Task statement
Every line of the entries below from the one containing "data_AF-A0A6L8SY84-F1" to the one containing "ATOM 33 N N", both ends included, must be written out exactly. No other line belongs in the answer.

[Collected data]
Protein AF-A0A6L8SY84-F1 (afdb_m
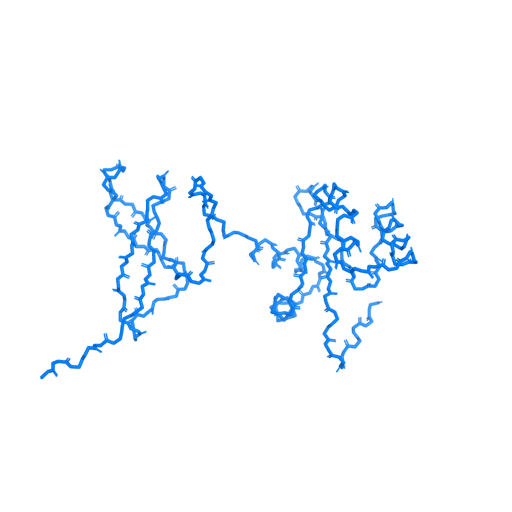onomer)

Mean predicted aligned error: 15.18 Å

Secondary structure (DSSP, 8-state):
------EEEEEEE-TTT--EEEEEEEGGGPPPTT-EEEEEETTTTEEEEEEEEETTT-EE-TT--EE--HHHHHHHHHHHTT--HHHHHHHHHTT-EEEEHHHHHHTHHHHHHHTT--HHHHHHHHHHHHH-PPPTTEEEEEETTEEEEEE----SSS-----

Solvent-accessible surface area (backbone atoms only — not comparable to full-atom values): 9962 Å² total; per-residue (Å²): 132,83,80,80,75,70,62,44,63,32,35,30,34,37,84,84,81,56,52,74,44,81,44,80,34,50,66,96,66,69,74,67,90,60,43,72,42,81,43,75,37,85,86,79,70,42,76,41,70,20,41,37,40,46,77,88,66,61,46,66,51,97,87,61,49,76,53,72,58,63,74,64,52,46,48,52,50,48,37,71,70,69,44,53,73,70,55,40,54,49,40,61,75,63,60,43,45,73,35,51,50,66,63,45,61,77,44,39,69,62,52,39,61,74,69,65,56,51,72,71,57,51,52,52,50,51,50,24,68,77,68,71,48,69,52,94,59,40,45,70,37,78,57,97,94,43,50,32,40,34,40,52,51,80,72,79,89,84,74,86,80,80,128

Nearest PDB structures (foldseek):
  6z1p-assembly1_AE  TM=6.691E-01  e=3.374E-01  Tetrahymena thermophila SB210
  8fn2-assembly1_e  TM=7.444E-01  e=1.144E+00  Borreliella burgdorferi B31
  7msh-assembly1_1  TM=7.314E-01  e=2.297E+00  Mycobacterium tuberculosis H37Rv
  4v95-assembly1_B6  TM=7.537E-01  e=2.435E+00  Thermus thermophilus HB8
  7pib-assembly1_z  TM=6.580E-01  e=2.297E+00  Mycoplasmoides pneumoniae M129

Radius of gyration: 20.97 Å; Cα contacts (8 Å, |Δi|>4): 201; chains: 1; bounding box: 60×42×46 Å

Sequence (163 aa):
MSKKKRSAISNFICPECGLEFPIPRKIGQQREKGHIKDLYCPICNKIQKFTEYTYKQSYKTLEGEIIEEKPLTDFKIIMEDGHSKEETISYLKNGVLVFDKEEFIENFNSYMIEWCFDRRRIEKLKKMIDTGVPIRNWGIVIKNGKTYYIRYTCLERGKVILK

pLDDT: mean 77.51, std 16.38, range [31.66, 95.75]

Structure (mmCIF, N/CA/C/O backbone):
data_AF-A0A6L8SY84-F1
#
_entry.id   AF-A0A6L8SY84-F1
#
loop_
_atom_site.group_PDB
_atom_site.id
_atom_site.type_symbol
_atom_site.label_atom_id
_atom_site.label_alt_id
_atom_site.label_comp_id
_atom_site.label_asym_id
_atom_site.label_entity_id
_atom_site.label_seq_id
_atom_site.pdbx_PDB_ins_code
_atom_site.Cartn_x
_atom_site.Cartn_y
_atom_site.Cartn_z
_atom_site.occupancy
_atom_site.B_iso_or_equiv
_atom_site.auth_seq_id
_atom_site.auth_comp_id
_atom_site.auth_asym_id
_atom_site.auth_atom_id
_atom_site.pdbx_PDB_model_num
ATOM 1 N N . MET A 1 1 ? 41.209 -11.062 -24.809 1.00 43.31 1 MET A N 1
ATOM 2 C CA . MET A 1 1 ? 39.767 -10.753 -24.649 1.00 43.31 1 MET A CA 1
ATOM 3 C C . MET A 1 1 ? 39.545 -10.028 -23.326 1.00 43.31 1 MET A C 1
ATOM 5 O O . MET A 1 1 ? 39.817 -10.600 -22.278 1.00 43.31 1 MET A O 1
ATOM 9 N N . SER A 1 2 ? 39.124 -8.759 -23.357 1.00 53.50 2 SER A N 1
ATOM 10 C CA . SER A 1 2 ? 38.833 -7.977 -22.144 1.00 53.50 2 SER A CA 1
ATOM 11 C C . SER A 1 2 ? 37.709 -8.649 -21.349 1.00 53.50 2 SER A C 1
ATOM 13 O O . SER A 1 2 ? 36.639 -8.906 -21.902 1.00 53.50 2 SER A O 1
ATOM 15 N N . LYS A 1 3 ? 37.944 -8.972 -20.068 1.00 58.75 3 LYS A N 1
ATOM 16 C CA . LYS A 1 3 ? 36.904 -9.497 -19.169 1.00 58.75 3 LYS A CA 1
ATOM 17 C C . LYS A 1 3 ? 35.774 -8.460 -19.127 1.00 58.75 3 LYS A C 1
ATOM 19 O O . LYS A 1 3 ? 35.957 -7.411 -18.511 1.00 58.75 3 LYS A O 1
ATOM 24 N N . LYS A 1 4 ? 34.635 -8.715 -19.794 1.00 57.94 4 LYS A N 1
ATOM 25 C CA . LYS A 1 4 ? 33.450 -7.838 -19.739 1.00 57.94 4 LYS A CA 1
ATOM 26 C C . LYS A 1 4 ? 33.085 -7.640 -18.267 1.00 57.94 4 LYS A C 1
ATOM 28 O O . LYS A 1 4 ? 32.594 -8.556 -17.609 1.00 57.94 4 LYS A O 1
ATOM 33 N N . LYS A 1 5 ? 33.391 -6.458 -17.728 1.00 61.03 5 LYS A N 1
ATOM 34 C CA . LYS A 1 5 ? 33.037 -6.095 -16.355 1.00 61.03 5 LYS A CA 1
ATOM 35 C C . LYS A 1 5 ? 31.514 -6.010 -16.297 1.00 61.03 5 LYS A C 1
ATOM 37 O O . LYS A 1 5 ? 30.916 -5.300 -17.098 1.00 61.03 5 LYS A O 1
ATOM 42 N N . ARG A 1 6 ? 30.898 -6.760 -15.382 1.00 65.94 6 ARG A N 1
ATOM 43 C CA . ARG A 1 6 ? 29.442 -6.765 -15.199 1.00 65.94 6 ARG A CA 1
ATOM 44 C C . ARG A 1 6 ? 28.980 -5.359 -14.786 1.00 65.94 6 ARG A C 1
ATOM 46 O O . ARG A 1 6 ? 29.552 -4.768 -13.867 1.00 65.94 6 ARG A O 1
ATOM 53 N N . SER A 1 7 ? 27.970 -4.833 -15.471 1.00 74.06 7 SER A N 1
ATOM 54 C CA . SER A 1 7 ? 27.339 -3.543 -15.186 1.00 74.06 7 SER A CA 1
ATOM 55 C C . SER A 1 7 ? 25.863 -3.744 -14.865 1.00 74.06 7 SER A C 1
ATOM 57 O O . SER A 1 7 ? 25.217 -4.605 -15.455 1.00 74.06 7 SER A O 1
ATOM 59 N N . ALA A 1 8 ? 25.340 -2.946 -13.942 1.00 76.44 8 ALA A N 1
ATOM 60 C CA . ALA A 1 8 ? 23.910 -2.828 -13.691 1.00 76.44 8 ALA A CA 1
ATOM 61 C C . ALA A 1 8 ? 23.375 -1.596 -14.428 1.00 76.44 8 ALA A C 1
ATOM 63 O O . ALA A 1 8 ? 24.109 -0.624 -14.595 1.00 76.44 8 ALA A O 1
ATOM 64 N N . ILE A 1 9 ? 22.121 -1.626 -14.869 1.00 78.19 9 ILE A N 1
ATOM 65 C CA . ILE A 1 9 ? 21.470 -0.461 -15.476 1.00 78.19 9 ILE A CA 1
ATOM 66 C C . ILE A 1 9 ? 20.733 0.293 -14.368 1.00 78.19 9 ILE A C 1
ATOM 68 O O . ILE A 1 9 ? 19.928 -0.302 -13.649 1.00 78.19 9 ILE A O 1
ATOM 72 N N . SER A 1 10 ? 21.026 1.584 -14.240 1.00 79.69 10 SER A N 1
ATOM 73 C CA . SER A 1 10 ? 20.258 2.516 -13.416 1.00 79.69 10 SER A CA 1
ATOM 74 C C . SER A 1 10 ? 19.489 3.463 -14.326 1.00 79.69 10 SER A C 1
ATOM 76 O O . SER A 1 10 ? 20.061 3.983 -15.282 1.00 79.69 10 SER A O 1
ATOM 78 N N . ASN A 1 11 ? 18.228 3.723 -14.011 1.00 82.81 11 ASN A N 1
ATOM 79 C CA . ASN A 1 11 ? 17.397 4.678 -14.726 1.00 82.81 11 ASN A CA 1
ATOM 80 C C . ASN A 1 11 ? 17.385 6.005 -13.968 1.00 82.81 11 ASN A C 1
ATOM 82 O O . ASN A 1 11 ? 17.121 6.042 -12.769 1.00 82.81 11 ASN A O 1
ATOM 86 N N . PHE A 1 12 ? 17.679 7.091 -14.671 1.00 83.38 12 PHE A N 1
ATOM 87 C CA . PHE A 1 12 ? 17.557 8.449 -14.155 1.00 83.38 12 PHE A CA 1
ATOM 88 C C . PHE A 1 12 ? 16.318 9.091 -14.743 1.0
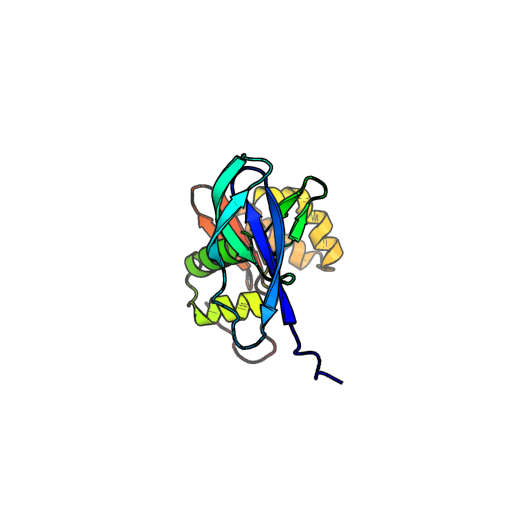0 83.38 12 PHE A C 1
ATOM 90 O O . PHE A 1 12 ? 16.149 9.073 -15.959 1.00 83.38 12 PHE A O 1
ATOM 97 N N . ILE A 1 13 ? 15.487 9.683 -13.893 1.00 81.44 13 ILE A N 1
ATOM 98 C CA . ILE A 1 13 ? 14
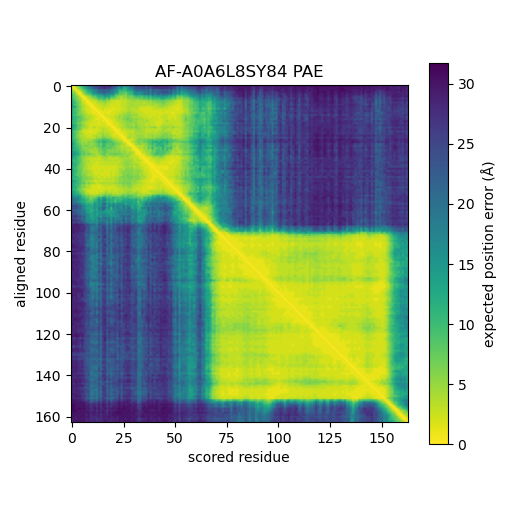.212 10.250 -14.324 1.00 81.44 13 ILE A CA 1
ATOM 99 C C . ILE A 1 13 ? 14.229 11.768 -14.177 1.00 81.44 13 ILE A C 1
ATOM 101 O O . ILE A 1 13 ? 14.587 12.297 -13.121 1.00 81.44 13 ILE A O 1
ATOM 105 N N . CYS A 1 14 ? 13.840 12.457 -15.251 1.00 78.56 14 CYS A N 1
ATOM 106 C CA . CYS A 1 14 ? 13.606 13.892 -15.255 1.00 78.56 14 CYS A CA 1
ATOM 107 C C . CYS A 1 14 ? 12.369 14.226 -14.399 1.00 78.56 14 CYS A C 1
ATOM 109 O O . CYS A 1 14 ? 11.285 13.741 -14.718 1.00 78.56 14 CYS A O 1
ATOM 111 N N . PRO A 1 15 ? 12.475 15.093 -13.375 1.00 76.25 15 PRO A N 1
ATOM 112 C CA . PRO A 1 15 ? 11.332 15.439 -12.526 1.00 76.25 15 PRO A CA 1
ATOM 113 C C . PRO A 1 15 ? 10.239 16.259 -13.226 1.00 76.25 15 PRO A C 1
ATOM 115 O O . PRO A 1 15 ? 9.159 16.401 -12.672 1.00 76.25 15 PRO A O 1
ATOM 118 N N . GLU A 1 16 ? 10.504 16.828 -14.405 1.00 75.50 16 GLU A N 1
ATOM 119 C CA . GLU A 1 16 ? 9.546 17.715 -15.082 1.00 75.50 16 GLU A CA 1
ATOM 120 C C . GLU A 1 16 ? 8.838 17.060 -16.264 1.00 75.50 16 GLU A C 1
ATOM 122 O O . GLU A 1 16 ? 7.624 17.163 -16.377 1.00 75.50 16 GLU A O 1
ATOM 127 N N . CYS A 1 17 ? 9.581 16.395 -17.152 1.00 75.25 17 CYS A N 1
ATOM 128 C CA . CYS A 1 17 ? 9.003 15.756 -18.339 1.00 75.25 17 CYS A CA 1
ATOM 129 C C . CYS A 1 17 ? 8.946 14.226 -18.250 1.00 75.25 17 CYS A C 1
ATOM 131 O O . CYS A 1 17 ? 8.542 13.585 -19.213 1.00 75.25 17 CYS A O 1
ATOM 133 N N . GLY A 1 18 ? 9.411 13.624 -17.150 1.00 72.56 18 GLY A N 1
ATOM 134 C CA . GLY A 1 18 ? 9.395 12.169 -16.964 1.00 72.56 18 GLY A CA 1
ATOM 135 C C . GLY A 1 18 ? 10.398 11.388 -17.822 1.00 72.56 18 GLY A C 1
ATOM 136 O O . GLY A 1 18 ? 10.460 10.168 -17.715 1.00 72.56 18 GLY A O 1
ATOM 137 N N . LEU A 1 19 ? 11.215 12.061 -18.645 1.00 78.56 19 LEU A N 1
ATOM 138 C CA . LEU A 1 19 ? 12.193 11.404 -19.514 1.00 78.56 19 LEU A CA 1
ATOM 139 C C . LEU A 1 19 ? 13.167 10.519 -18.732 1.00 78.56 19 LEU A C 1
ATOM 141 O O . LEU A 1 19 ? 13.779 10.952 -17.750 1.00 78.56 19 LEU A O 1
ATOM 145 N N . GLU A 1 20 ? 13.365 9.308 -19.242 1.00 75.12 20 GLU A N 1
ATOM 146 C CA . GLU A 1 20 ? 14.247 8.307 -18.662 1.00 75.12 20 GLU A CA 1
ATOM 147 C C . GLU A 1 20 ? 15.590 8.201 -19.374 1.00 75.12 20 GLU A C 1
ATOM 149 O O . GLU A 1 20 ? 15.672 8.056 -20.593 1.00 75.12 20 GLU A O 1
ATOM 154 N N . PHE A 1 21 ? 16.653 8.156 -18.576 1.00 80.56 21 PHE A N 1
ATOM 155 C CA . PHE A 1 21 ? 18.012 7.896 -19.030 1.00 80.56 21 PHE A CA 1
ATOM 156 C C . PHE A 1 21 ? 18.561 6.616 -18.400 1.00 80.56 21 PHE A C 1
ATOM 158 O O . PHE A 1 21 ? 18.979 6.644 -17.236 1.00 80.56 21 PHE A O 1
ATOM 165 N N . PRO A 1 22 ? 18.616 5.497 -19.145 1.00 82.88 22 PRO A N 1
ATOM 166 C CA . PRO A 1 22 ? 19.289 4.293 -18.686 1.00 82.88 22 PRO A CA 1
ATOM 167 C C . PRO A 1 22 ? 20.807 4.491 -18.768 1.00 82.88 22 PRO A C 1
ATOM 169 O O . PRO A 1 22 ? 21.394 4.558 -19.847 1.00 82.88 22 PRO A O 1
ATOM 172 N N . ILE A 1 23 ? 21.467 4.574 -17.614 1.00 82.50 23 ILE A N 1
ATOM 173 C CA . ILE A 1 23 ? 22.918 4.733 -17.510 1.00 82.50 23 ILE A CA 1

Reply to the exercise
data_AF-A0A6L8SY84-F1
#
_entry.id   AF-A0A6L8SY84-F1
#
loop_
_atom_site.group_PDB
_atom_site.id
_atom_site.type_symbol
_atom_site.label_atom_id
_atom_site.label_alt_id
_atom_site.label_comp_id
_atom_site.label_asym_id
_atom_site.label_entity_id
_atom_site.label_seq_id
_atom_site.pdbx_PDB_ins_code
_atom_site.Cartn_x
_atom_site.Cartn_y
_atom_site.Cartn_z
_atom_site.occupancy
_atom_site.B_iso_or_equiv
_atom_site.auth_seq_id
_atom_site.auth_comp_id
_atom_site.auth_asym_id
_atom_site.auth_atom_id
_atom_site.pdbx_PDB_model_num
ATOM 1 N N . MET A 1 1 ? 41.209 -11.062 -24.809 1.00 43.31 1 MET A N 1
ATOM 2 C CA . MET A 1 1 ? 39.767 -10.753 -24.649 1.00 43.31 1 MET A CA 1
ATOM 3 C C . MET A 1 1 ? 39.545 -10.028 -23.326 1.00 43.31 1 MET A C 1
ATOM 5 O O . MET A 1 1 ? 39.817 -10.600 -22.278 1.00 43.31 1 MET A O 1
ATOM 9 N N . SER A 1 2 ? 39.124 -8.759 -23.357 1.00 53.50 2 SER A N 1
ATOM 10 C CA . SER A 1 2 ? 38.833 -7.977 -22.144 1.00 53.50 2 SER A CA 1
ATOM 11 C C . SER A 1 2 ? 37.709 -8.649 -21.349 1.00 53.50 2 SER A C 1
ATOM 13 O O . SER A 1 2 ? 36.639 -8.906 -21.902 1.00 53.50 2 SER A O 1
ATOM 15 N N . LYS A 1 3 ? 37.944 -8.972 -20.068 1.00 58.75 3 LYS A N 1
ATOM 16 C CA . LYS A 1 3 ? 36.904 -9.497 -19.169 1.00 58.75 3 LYS A CA 1
ATOM 17 C C . LYS A 1 3 ? 35.774 -8.460 -19.127 1.00 58.75 3 LYS A C 1
ATOM 19 O O . LYS A 1 3 ? 35.957 -7.411 -18.511 1.00 58.75 3 LYS A O 1
ATOM 24 N N . LYS A 1 4 ? 34.635 -8.715 -19.794 1.00 57.94 4 LYS A N 1
ATOM 25 C CA . LYS A 1 4 ? 33.450 -7.838 -19.739 1.00 57.94 4 LYS A CA 1
ATOM 26 C C . LYS A 1 4 ? 33.085 -7.640 -18.267 1.00 57.94 4 LYS A C 1
ATOM 28 O O . LYS A 1 4 ? 32.594 -8.556 -17.609 1.00 57.94 4 LYS A O 1
ATOM 33 N N . LYS A 1 5 ? 33.391 -6.458 -17.728 1.00 61.03 5 LYS A N 1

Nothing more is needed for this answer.